Стрела времени (Повесть и рассказы)
Шрифт:
Суббота была рабочим днем, зато в воскресенье они до обеда лежали на пляже, солнце плыло низко, народу много — радио на весь пляж разносит передачу «С добрым утром», а потом кто-то рядом врубает магнитофон, и мальчик жалобно поет: «Верю я, что любовь не потеряна, верю я в нас, Марианна». Идет по пляжу человек с мегафоном в руках и приглашает на морскую прогулку.

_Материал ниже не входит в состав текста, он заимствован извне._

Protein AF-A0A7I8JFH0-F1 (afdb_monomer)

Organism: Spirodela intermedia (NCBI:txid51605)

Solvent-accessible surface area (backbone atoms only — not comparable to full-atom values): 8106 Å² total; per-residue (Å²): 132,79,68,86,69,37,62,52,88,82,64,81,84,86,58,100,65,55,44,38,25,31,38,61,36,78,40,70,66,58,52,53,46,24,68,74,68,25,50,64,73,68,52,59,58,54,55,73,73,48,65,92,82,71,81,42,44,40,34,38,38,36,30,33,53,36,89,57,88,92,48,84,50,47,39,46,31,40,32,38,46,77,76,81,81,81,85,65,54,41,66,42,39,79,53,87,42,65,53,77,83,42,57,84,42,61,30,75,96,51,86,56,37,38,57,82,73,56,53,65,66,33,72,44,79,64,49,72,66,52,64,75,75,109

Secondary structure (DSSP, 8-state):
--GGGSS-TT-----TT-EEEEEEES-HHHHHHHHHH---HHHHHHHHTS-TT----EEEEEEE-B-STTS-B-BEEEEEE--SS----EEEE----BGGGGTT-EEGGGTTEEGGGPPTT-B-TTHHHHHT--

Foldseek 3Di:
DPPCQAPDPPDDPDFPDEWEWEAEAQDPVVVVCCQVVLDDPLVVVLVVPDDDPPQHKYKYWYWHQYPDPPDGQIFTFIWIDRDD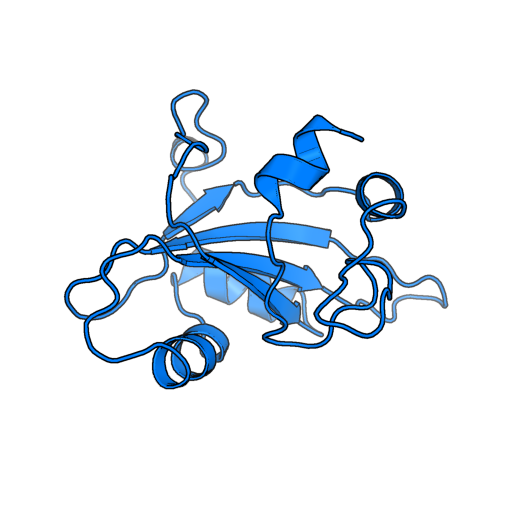DDDGIHGHHDDGDGCVLQQPQFDPVPVRHGPVPDDHGDIRPPVVVSNVVD

pLDDT: mean 72.43, std 14.59, range [30.56, 93.5]

Radius of gyration: 14.54 Å; Cα contacts (8 Å, |Δi|>4): 215; chains: 1; bounding box: 34×39×38 Å

Nearest PDB structures (foldseek):
  6zot-assembly1_A  TM=7.419E-01  e=1.649E-10  Homo sapiens
  7yyj-assembly2_B  TM=7.504E-01  e=2.585E-10  Homo sapiens
  7yyf-assembly2_B  TM=7.480E-01  e=3.134E-10  Homo sapiens
  7yz8-assembly5_E  TM=7.575E-01  e=6.770E-10  Homo sapiens
  7yyj-assembly1_A  TM=7.534E-01  e=7.697E-10  Homo sapiens

Mean predicted aligned error: 8.93 Å

InterPro domains:
  IPR007275 YTH domain [PF04146] (18-125)
  IPR007275 YTH domain [PS50882] (18-134)
  IPR007275 YTH domain [cd21134] (19-124)
  IPR045168 YTH domain containing protein [PTHR12357] (2-124)

Sequence (134 aa):
MNRDRYNRSDFRIEYKQAKFFMIKSFSEDDIHKSIKYNLDAAFCEVEARLDKGTKCPIFLLFSVNVWASGSQKDYEFLATRQVAWVLPVKWHIIKDIPNVLFSNILLENNDNKRVTASRDTQEVANFLTRLRLS

Structure (mmCIF, N/CA/C/O backbone):
data_AF-A0A7I8JFH0-F1
#
_entry.id   AF-A0A7I8JFH0-F1
#
loop_
_atom_site.group_PDB
_atom_site.id
_atom_site.type_symbol
_atom_site.label_atom_id
_atom_site.label_alt_id
_atom_site.label_comp_id
_atom_site.label_asym_id
_atom_site.label_entity_id
_atom_site.label_seq_id
_atom_site.pdbx_PDB_ins_code
_atom_site.Cartn_x
_atom_site.Cartn_y
_atom_site.Cartn_z
_atom_site.occupancy
_atom_site.B_iso_or_equiv
_atom_site.auth_seq_id
_atom_site.auth_comp_id
_atom_site.auth_asym_id
_atom_site.auth_atom_id
_atom_site.pdbx_PDB_model_num
ATOM 1 N N . MET A 1 1 ? 0.623 -22.885 -3.667 1.00 59.12 1 MET A N 1
ATOM 2 C CA . MET A 1 1 ? -0.209 -21.806 -3.086 1.00 59.12 1 MET A CA 1
ATOM 3 C C . MET A 1 1 ? -1.646 -22.023 -3.521 1.00 59.12 1 MET A C 1
ATOM 5 O O . MET A 1 1 ? -1.865 -22.216 -4.709 1.00 59.12 1 MET A O 1
ATOM 9 N N . ASN A 1 2 ? -2.603 -22.033 -2.592 1.00 63.22 2 ASN A N 1
ATOM 10 C CA . ASN A 1 2 ? -4.025 -22.046 -2.940 1.00 63.22 2 ASN A CA 1
ATOM 11 C C . ASN A 1 2 ? -4.413 -20.624 -3.394 1.00 63.22 2 ASN A C 1
ATOM 13 O O . ASN A 1 2 ? -4.383 -19.702 -2.578 1.00 63.22 2 ASN A O 1
ATOM 17 N N . ARG A 1 3 ? -4.691 -20.446 -4.694 1.00 64.12 3 ARG A N 1
ATOM 18 C CA . ARG A 1 3 ? -4.947 -19.131 -5.311 1.00 64.12 3 ARG A CA 1
ATOM 19 C C . ARG A 1 3 ? -6.308 -18.542 -4.926 1.00 64.12 3 ARG A C 1
ATOM 21 O O . ARG A 1 3 ? -6.442 -17.324 -4.939 1.00 64.12 3 ARG A O 1
ATOM 28 N N . ASP A 1 4 ? -7.253 -19.368 -4.482 1.00 70.69 4 ASP A N 1
ATOM 29 C CA . ASP A 1 4 ? -8.634 -18.967 -4.161 1.00 70.69 4 ASP A CA 1
ATOM 30 C C . ASP A 1 4 ? -8.729 -18.104 -2.889 1.00 70.69 4 ASP A C 1
ATOM 32 O O . ASP A 1 4 ? -9.782 -17.569 -2.540 1.00 70.69 4 ASP A O 1
ATOM 36 N N . ARG A 1 5 ? -7.614 -17.965 -2.161 1.00 72.75 5 ARG A N 1
ATOM 37 C CA . ARG A 1 5 ? -7.520 -17.166 -0.932 1.00 72.75 5 ARG A CA 1
ATOM 38 C C . ARG A 1 5 ? -7.247 -15.684 -1.186 1.00 72.75 5 ARG A C 1
ATOM 40 O O . ARG A 1 5 ? -7.473 -14.882 -0.279 1.00 72.75 5 ARG A O 1
ATOM 47 N N . TYR A 1 6 ? -6.771 -15.330 -2.376 1.00 78.56 6 TYR A N 1
ATOM 48 C CA . TYR A 1 6 ? -6.353 -13.976 -2.737 1.00 78.56 6 TYR A CA 1
ATOM 49 C C . TYR A 1 6 ? -7.298 -13.380 -3.779 1.00 78.56 6 TYR A C 1
ATOM 51 O O . TYR A 1 6 ? -8.026 -14.102 -4.452 1.00 78.56 6 TYR A O 1
ATOM 59 N N . ASN A 1 7 ? -7.273 -12.056 -3.933 1.00 79.50 7 ASN A N 1
ATOM 60 C CA . ASN A 1 7 ? -8.049 -11.324 -4.937 1.00 79.50 7 ASN A CA 1
ATOM 61 C C . ASN A 1 7 ? -9.562 -11.577 -4.855 1.00 79.50 7 ASN A C 1
ATOM 63 O O . ASN A 1 7 ? -10.266 -11.515 -5.863 1.00 79.50 7 ASN A O 1
ATOM 67 N N . ARG A 1 8 ? -10.062 -11.871 -3.651 1.00 80.44 8 ARG A N 1
ATOM 68 C CA . ARG A 1 8 ? -11.476 -12.153 -3.430 1.00 80.44 8 ARG A CA 1
ATOM 69 C C . ARG A 1 8 ? -12.330 -10.920 -3.729 1.00 80.44 8 ARG A C 1
ATOM 71 O O . ARG A 1 8 ? -12.034 -9.832 -3.242 1.00 80.44 8 ARG A O 1
ATOM 78 N N . SER A 1 9 ? -13.414 -11.105 -4.479 1.00 77.69 9 SER A N 1
ATOM 79 C CA . SER A 1 9 ? -14.341 -10.025 -4.848 1.00 77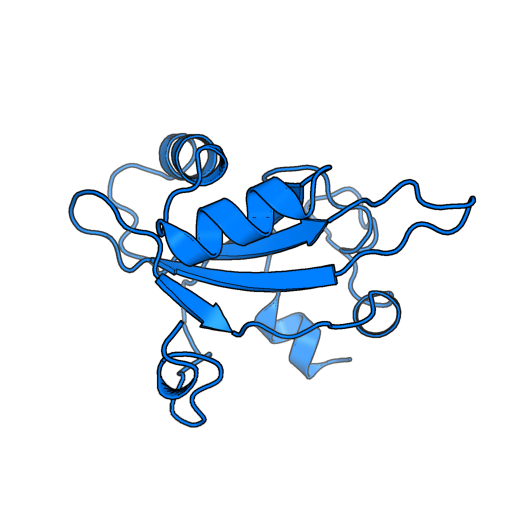.69 9 SER A CA 1
ATOM 80 C C . SER A 1 9 ? -15.095 -9.431 -3.655 1.00 77.69 9 SER A C 1
ATOM 82 O O . SER A 1 9 ? -15.523 -8.285 -3.716 1.00 77.69 9 SER A O 1
ATOM 84 N N . ASP A 1 10 ? -15.236 -10.183 -2.560 1.00 79.62 10 ASP A N 1
ATOM 85 C CA . ASP A 1 10 ? -15.881 -9.739 -1.319 1.00 79.62 10 ASP A CA 1
ATOM 86 C C . ASP A 1 10 ? -14.917 -9.042 -0.345 1.00 79.62 10 ASP A C 1
ATOM 88 O O . ASP A 1 10 ? -15.278 -8.744 0.798 1.00 79.62 10 ASP A O 1
ATOM 92 N N . PHE A 1 11 ? -13.680 -8.772 -0.772 1.00 75.88 11 PHE A N 1
ATOM 93 C CA . PHE A 1 11 ? -12.732 -8.026 0.038 1.00 75.88 11 PHE A CA 1
ATOM 94 C C . PHE A 1 11 ? -13.197 -6.579 0.224 1.00 75.88 11 PHE A C 1
ATOM 96 O O . PHE A 1 11 ? -13.245 -5.782 -0.712 1.00 75.88 11 PHE A O 1
ATOM 103 N N . ARG A 1 12 ? -13.534 -6.234 1.469 1.00 70.19 12 ARG A N 1
ATOM 104 C CA . ARG A 1 12 ? -13.920 -4.873 1.836 1.00 70.19 12 ARG A CA 1
ATOM 105 C C . ARG A 1 12 ? -12.693 -3.974 1.784 1.00 70.19 12 ARG A C 1
ATOM 107 O O . ARG A 1 12 ? -11.687 -4.286 2.404 1.00 70.19 12 ARG A O 1
ATOM 114 N N . ILE A 1 13 ? -12.816 -2.851 1.087 1.00 66.25 13 ILE A N 1
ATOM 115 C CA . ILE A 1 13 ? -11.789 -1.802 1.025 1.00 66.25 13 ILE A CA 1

Рядом капризничает четырехлетний мальчик, ему вырыли в песке яму и налили воды, мальчик бросает в воду камни, чтоб посильнее обрызгать загорающий люд, и когда это ему удается, он заливисто смеется, а люди, которых мальчик обрызгал, помалкивают, боясь пляжного скандала. А солнце все припекает, и ты, накапливая его в себе для дальнейших холодных времен, так это понимаешь — да что ж это занесло тебя на жительство
Тоня позвала Николая Филипповича прыгать с деревянного причала. Доски были влажны, Николай Филиппович защищал глаза от ожога сияния моря.
Тоня покачивалась на носках, стоя на краю причала, и в этом покачивании, во взведенности перед прыжком, в отведенных, как бы даже неестественно выпрямленных руках чувствовалась выучка.
Прыгнула она хорошо, в воду вошла прямо и бесшумно, потом звала Николая Филипповича к себе, и он, преодолев страх, плюхнулся в воду и, радуясь, что не струсил, подплыл к Тоне и взял ее за руки.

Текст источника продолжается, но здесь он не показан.